Amizade is far from achieving its ambitious goal. That will require a deeper level of foundation support or a public investment, Blache-Cohen said. But the organization is pouring the resources it has into the area. Over the past few years, 50 Hill District teenagers and adult mentors have gone abroad, and dozens more have welcomed young people from Northern Ireland, Bolivia, Peru, and Kenya to Pittsburgh.
“It’s incredible to watch young people look at their place in a larger global ecosystem,” said Terri Baltimore, director of community engagement at the Hill House Association, a social service organization with a long history in the neighborhood. “The world becomes a place where they belong. You see young people thinking about how they can influence the world around them.”
Baltimore brought some of the youth she works with to Northern Ireland with Amizade last summer. None of the students had traveled outside of the country before, and they gained a new understanding of how the Hill District was connected to the world beyond its borders. When some of the teenagers returned, Baltimore said, they got involved with environmental and social organizing locally.
Amizade is exploring how to better help trip returnees turn their experiences into action. One idea on the table is offering community engagement grants, Blache-Cohen said. A participant who has learned about food insecurity on Amizade’s trip to the Navajo Nation in Arizona, for example, could apply for a grant to start a community garden in the Hill District, where some residents also suffer from food insecurity.

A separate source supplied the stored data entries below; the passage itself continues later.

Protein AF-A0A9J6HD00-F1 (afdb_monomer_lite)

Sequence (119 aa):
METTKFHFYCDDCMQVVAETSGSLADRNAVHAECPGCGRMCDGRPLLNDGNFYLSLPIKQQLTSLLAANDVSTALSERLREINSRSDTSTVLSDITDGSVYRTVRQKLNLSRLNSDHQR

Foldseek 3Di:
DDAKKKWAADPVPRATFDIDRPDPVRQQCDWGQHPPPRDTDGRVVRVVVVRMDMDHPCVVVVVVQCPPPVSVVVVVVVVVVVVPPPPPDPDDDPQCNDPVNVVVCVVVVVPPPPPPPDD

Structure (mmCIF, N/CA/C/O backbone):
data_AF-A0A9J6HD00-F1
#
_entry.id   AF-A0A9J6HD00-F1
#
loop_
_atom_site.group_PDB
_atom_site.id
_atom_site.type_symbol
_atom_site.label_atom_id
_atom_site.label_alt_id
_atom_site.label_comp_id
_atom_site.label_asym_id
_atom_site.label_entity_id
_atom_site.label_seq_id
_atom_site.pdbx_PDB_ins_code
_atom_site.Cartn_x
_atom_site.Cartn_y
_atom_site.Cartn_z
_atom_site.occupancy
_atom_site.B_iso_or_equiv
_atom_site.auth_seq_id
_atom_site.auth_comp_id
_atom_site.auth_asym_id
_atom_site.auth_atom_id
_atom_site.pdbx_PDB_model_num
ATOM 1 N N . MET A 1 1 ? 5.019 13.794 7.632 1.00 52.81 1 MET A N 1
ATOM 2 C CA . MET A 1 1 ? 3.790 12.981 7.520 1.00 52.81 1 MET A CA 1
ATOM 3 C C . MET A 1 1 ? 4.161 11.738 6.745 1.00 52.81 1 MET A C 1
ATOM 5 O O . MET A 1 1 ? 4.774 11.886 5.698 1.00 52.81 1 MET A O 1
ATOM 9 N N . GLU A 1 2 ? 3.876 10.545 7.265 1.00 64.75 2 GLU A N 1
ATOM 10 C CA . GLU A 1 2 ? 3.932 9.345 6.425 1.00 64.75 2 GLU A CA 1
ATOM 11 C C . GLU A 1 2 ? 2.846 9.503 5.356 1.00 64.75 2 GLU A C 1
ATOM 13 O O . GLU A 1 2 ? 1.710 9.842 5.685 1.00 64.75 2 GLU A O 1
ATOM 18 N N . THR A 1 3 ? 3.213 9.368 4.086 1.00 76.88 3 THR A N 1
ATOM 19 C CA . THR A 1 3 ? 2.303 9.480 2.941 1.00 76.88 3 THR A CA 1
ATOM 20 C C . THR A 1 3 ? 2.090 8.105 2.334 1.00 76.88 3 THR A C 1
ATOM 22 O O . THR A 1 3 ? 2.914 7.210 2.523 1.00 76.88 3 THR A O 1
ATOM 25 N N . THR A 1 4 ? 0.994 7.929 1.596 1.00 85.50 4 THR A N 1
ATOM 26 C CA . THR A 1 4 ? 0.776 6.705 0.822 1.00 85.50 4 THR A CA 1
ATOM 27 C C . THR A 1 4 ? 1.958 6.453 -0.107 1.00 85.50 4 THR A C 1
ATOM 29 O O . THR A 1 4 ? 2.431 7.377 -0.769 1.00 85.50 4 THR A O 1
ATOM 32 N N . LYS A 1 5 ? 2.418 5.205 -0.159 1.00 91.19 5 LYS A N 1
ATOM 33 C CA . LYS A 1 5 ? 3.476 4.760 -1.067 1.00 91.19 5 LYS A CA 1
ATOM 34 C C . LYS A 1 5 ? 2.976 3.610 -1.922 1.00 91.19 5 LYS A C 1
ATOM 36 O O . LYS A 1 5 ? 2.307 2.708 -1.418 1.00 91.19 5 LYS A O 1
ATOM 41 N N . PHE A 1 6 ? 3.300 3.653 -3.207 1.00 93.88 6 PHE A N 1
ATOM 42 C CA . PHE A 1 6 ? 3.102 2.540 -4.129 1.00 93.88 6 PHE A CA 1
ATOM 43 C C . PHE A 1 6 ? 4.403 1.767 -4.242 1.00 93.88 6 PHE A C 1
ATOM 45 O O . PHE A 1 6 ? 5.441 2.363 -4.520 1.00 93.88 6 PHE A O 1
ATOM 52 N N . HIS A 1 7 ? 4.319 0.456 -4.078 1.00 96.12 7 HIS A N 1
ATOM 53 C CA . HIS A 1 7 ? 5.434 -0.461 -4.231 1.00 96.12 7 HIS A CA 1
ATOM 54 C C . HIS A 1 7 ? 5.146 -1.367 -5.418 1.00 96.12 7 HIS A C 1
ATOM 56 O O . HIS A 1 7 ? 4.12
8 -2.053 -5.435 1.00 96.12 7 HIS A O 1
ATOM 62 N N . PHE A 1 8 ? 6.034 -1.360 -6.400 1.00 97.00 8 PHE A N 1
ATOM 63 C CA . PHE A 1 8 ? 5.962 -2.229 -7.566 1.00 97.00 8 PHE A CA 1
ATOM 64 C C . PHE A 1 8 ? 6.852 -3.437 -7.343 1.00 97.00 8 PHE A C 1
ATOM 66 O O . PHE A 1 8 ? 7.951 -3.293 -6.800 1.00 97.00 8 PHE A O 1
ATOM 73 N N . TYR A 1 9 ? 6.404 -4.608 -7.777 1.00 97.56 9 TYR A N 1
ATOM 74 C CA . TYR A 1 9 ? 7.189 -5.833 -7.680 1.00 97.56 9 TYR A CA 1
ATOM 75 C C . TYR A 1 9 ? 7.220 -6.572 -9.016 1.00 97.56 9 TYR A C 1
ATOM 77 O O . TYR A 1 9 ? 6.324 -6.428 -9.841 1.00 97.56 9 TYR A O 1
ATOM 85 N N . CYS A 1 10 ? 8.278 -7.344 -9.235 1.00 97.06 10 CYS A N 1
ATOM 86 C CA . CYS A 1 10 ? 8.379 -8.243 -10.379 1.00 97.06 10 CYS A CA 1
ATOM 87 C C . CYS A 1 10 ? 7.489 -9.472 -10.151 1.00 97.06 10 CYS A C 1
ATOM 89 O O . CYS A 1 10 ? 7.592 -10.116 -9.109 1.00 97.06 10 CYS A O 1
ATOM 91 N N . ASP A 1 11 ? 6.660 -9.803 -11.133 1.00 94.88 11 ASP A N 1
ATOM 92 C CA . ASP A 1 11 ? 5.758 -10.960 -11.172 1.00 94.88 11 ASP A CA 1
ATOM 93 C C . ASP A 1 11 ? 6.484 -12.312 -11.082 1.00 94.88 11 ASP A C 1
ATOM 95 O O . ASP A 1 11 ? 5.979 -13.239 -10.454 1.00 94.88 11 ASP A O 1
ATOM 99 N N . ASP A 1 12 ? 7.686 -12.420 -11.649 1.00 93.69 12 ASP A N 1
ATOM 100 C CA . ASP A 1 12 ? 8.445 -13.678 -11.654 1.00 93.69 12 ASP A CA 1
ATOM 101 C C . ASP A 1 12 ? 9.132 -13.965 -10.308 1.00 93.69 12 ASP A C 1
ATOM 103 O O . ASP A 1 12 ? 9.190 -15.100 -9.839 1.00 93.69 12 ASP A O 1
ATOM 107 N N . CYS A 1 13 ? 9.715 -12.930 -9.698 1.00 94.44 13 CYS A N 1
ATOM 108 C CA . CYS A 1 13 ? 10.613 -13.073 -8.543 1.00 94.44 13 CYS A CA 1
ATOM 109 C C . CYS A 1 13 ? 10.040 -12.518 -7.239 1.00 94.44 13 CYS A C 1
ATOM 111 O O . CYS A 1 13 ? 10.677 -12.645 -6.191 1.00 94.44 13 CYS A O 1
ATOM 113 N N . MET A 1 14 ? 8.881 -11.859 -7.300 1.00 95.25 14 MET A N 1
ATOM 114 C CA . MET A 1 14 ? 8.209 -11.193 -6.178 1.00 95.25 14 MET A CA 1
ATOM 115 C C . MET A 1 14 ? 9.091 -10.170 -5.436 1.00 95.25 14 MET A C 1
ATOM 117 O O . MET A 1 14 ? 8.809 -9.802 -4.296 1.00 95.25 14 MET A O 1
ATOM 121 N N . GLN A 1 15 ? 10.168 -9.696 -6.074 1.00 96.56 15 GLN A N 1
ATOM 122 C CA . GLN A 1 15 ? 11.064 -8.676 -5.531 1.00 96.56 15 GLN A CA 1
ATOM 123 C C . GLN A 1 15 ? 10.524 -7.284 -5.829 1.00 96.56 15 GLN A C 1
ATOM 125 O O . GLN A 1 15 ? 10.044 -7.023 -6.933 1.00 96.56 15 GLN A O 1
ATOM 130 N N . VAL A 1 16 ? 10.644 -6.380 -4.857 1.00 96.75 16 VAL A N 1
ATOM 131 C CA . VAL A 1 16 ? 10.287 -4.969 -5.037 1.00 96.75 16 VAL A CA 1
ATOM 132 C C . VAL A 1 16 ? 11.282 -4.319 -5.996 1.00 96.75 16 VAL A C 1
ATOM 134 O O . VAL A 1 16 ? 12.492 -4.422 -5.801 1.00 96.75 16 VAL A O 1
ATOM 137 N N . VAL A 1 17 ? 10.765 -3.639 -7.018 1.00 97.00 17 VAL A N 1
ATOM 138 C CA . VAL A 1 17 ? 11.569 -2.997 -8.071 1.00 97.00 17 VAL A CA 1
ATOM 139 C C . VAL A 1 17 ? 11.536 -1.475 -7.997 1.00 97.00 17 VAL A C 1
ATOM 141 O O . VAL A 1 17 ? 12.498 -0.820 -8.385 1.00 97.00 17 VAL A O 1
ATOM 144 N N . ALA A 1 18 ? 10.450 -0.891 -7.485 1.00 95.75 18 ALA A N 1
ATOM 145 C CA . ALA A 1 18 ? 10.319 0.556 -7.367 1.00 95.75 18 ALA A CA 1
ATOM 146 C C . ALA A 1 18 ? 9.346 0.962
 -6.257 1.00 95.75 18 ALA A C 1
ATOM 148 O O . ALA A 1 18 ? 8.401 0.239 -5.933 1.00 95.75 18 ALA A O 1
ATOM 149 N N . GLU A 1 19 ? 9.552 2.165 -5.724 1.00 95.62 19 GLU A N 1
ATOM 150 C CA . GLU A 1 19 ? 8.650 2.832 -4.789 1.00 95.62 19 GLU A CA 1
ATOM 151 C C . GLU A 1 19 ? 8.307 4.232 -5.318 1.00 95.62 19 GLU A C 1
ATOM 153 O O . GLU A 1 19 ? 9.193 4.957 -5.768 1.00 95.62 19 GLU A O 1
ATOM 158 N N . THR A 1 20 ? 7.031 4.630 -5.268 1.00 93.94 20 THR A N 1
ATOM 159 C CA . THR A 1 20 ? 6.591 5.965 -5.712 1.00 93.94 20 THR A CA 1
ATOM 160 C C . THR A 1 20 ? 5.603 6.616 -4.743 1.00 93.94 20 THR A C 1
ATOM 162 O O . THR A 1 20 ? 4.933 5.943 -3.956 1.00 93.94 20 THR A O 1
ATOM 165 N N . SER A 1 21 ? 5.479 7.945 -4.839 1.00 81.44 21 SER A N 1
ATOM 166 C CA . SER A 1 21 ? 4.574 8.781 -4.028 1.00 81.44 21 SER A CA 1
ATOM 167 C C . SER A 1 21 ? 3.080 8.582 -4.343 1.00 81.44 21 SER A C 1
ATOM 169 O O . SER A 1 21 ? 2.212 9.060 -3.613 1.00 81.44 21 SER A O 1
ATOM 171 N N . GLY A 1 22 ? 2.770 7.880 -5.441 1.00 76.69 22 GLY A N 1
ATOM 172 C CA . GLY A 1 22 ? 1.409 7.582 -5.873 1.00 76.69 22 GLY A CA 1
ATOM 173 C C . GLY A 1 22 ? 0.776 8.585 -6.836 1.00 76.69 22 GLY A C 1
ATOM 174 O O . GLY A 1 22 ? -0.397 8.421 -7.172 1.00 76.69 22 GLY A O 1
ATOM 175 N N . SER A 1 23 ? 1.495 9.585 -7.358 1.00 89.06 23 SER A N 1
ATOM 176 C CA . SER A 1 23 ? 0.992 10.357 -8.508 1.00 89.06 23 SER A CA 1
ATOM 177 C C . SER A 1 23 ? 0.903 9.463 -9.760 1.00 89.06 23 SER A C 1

“As far as we can tell, there’s never been a community that’s invested this heavily in this type of global experiential education anywhere in the country,” Blache-Cohen said. “No neighborhood has gotten together and said, ‘We believe this is a pathway forward for our young people.’” Leaders in the Hill District may be the first.
Drawing connections across borders
The Hill District youth who have had the chance to go abroad have learned that their own hometown is simultaneously special and ordinary.
Qui Ante Anderson, an 18-year-old who has lived in the Hill District her whole life, said she felt less alone when she discovered the striking similarities between her hometown and the Irish communities she visited with Amizade in 2015. That summer, she and several peers and adult mentors spent 10 days touring Northern Ireland, staying at hotels, homes, and retreats, learning about local customs, and giggling with Irish teenagers over culture clashes. They were exposed to both beauty and hardship.
Anderson was startled to find that a version of discrimination and segregation existed in the largely white Ireland as well. The clashes between the Catholic and Protestant populations were impossible to miss, she said.
“I felt like I was going back in time in my own history”—to the Jim Crow and Civil Rights eras, Anderson, who is African-American, said.
She and her peers from the Hill District were also surprised when they were taken on a tour of a public housing complex.
“A lot of students had the stereotype that literally only black people live in housing projects,” she said. “But we saw a housing project full of white people. We heard some of their stories and saw an effort to create change, and that’s what’s going on in the Hill District too.”
The connections she’d drawn on her trip made Anderson more curious about the rest of the world, but also importantly renewed her interest in how these issues played out in her own history and community.
“You should want to travel not just with the intention of leaving home and running off,” Anderson said, “but with a love and appreciation for your home.”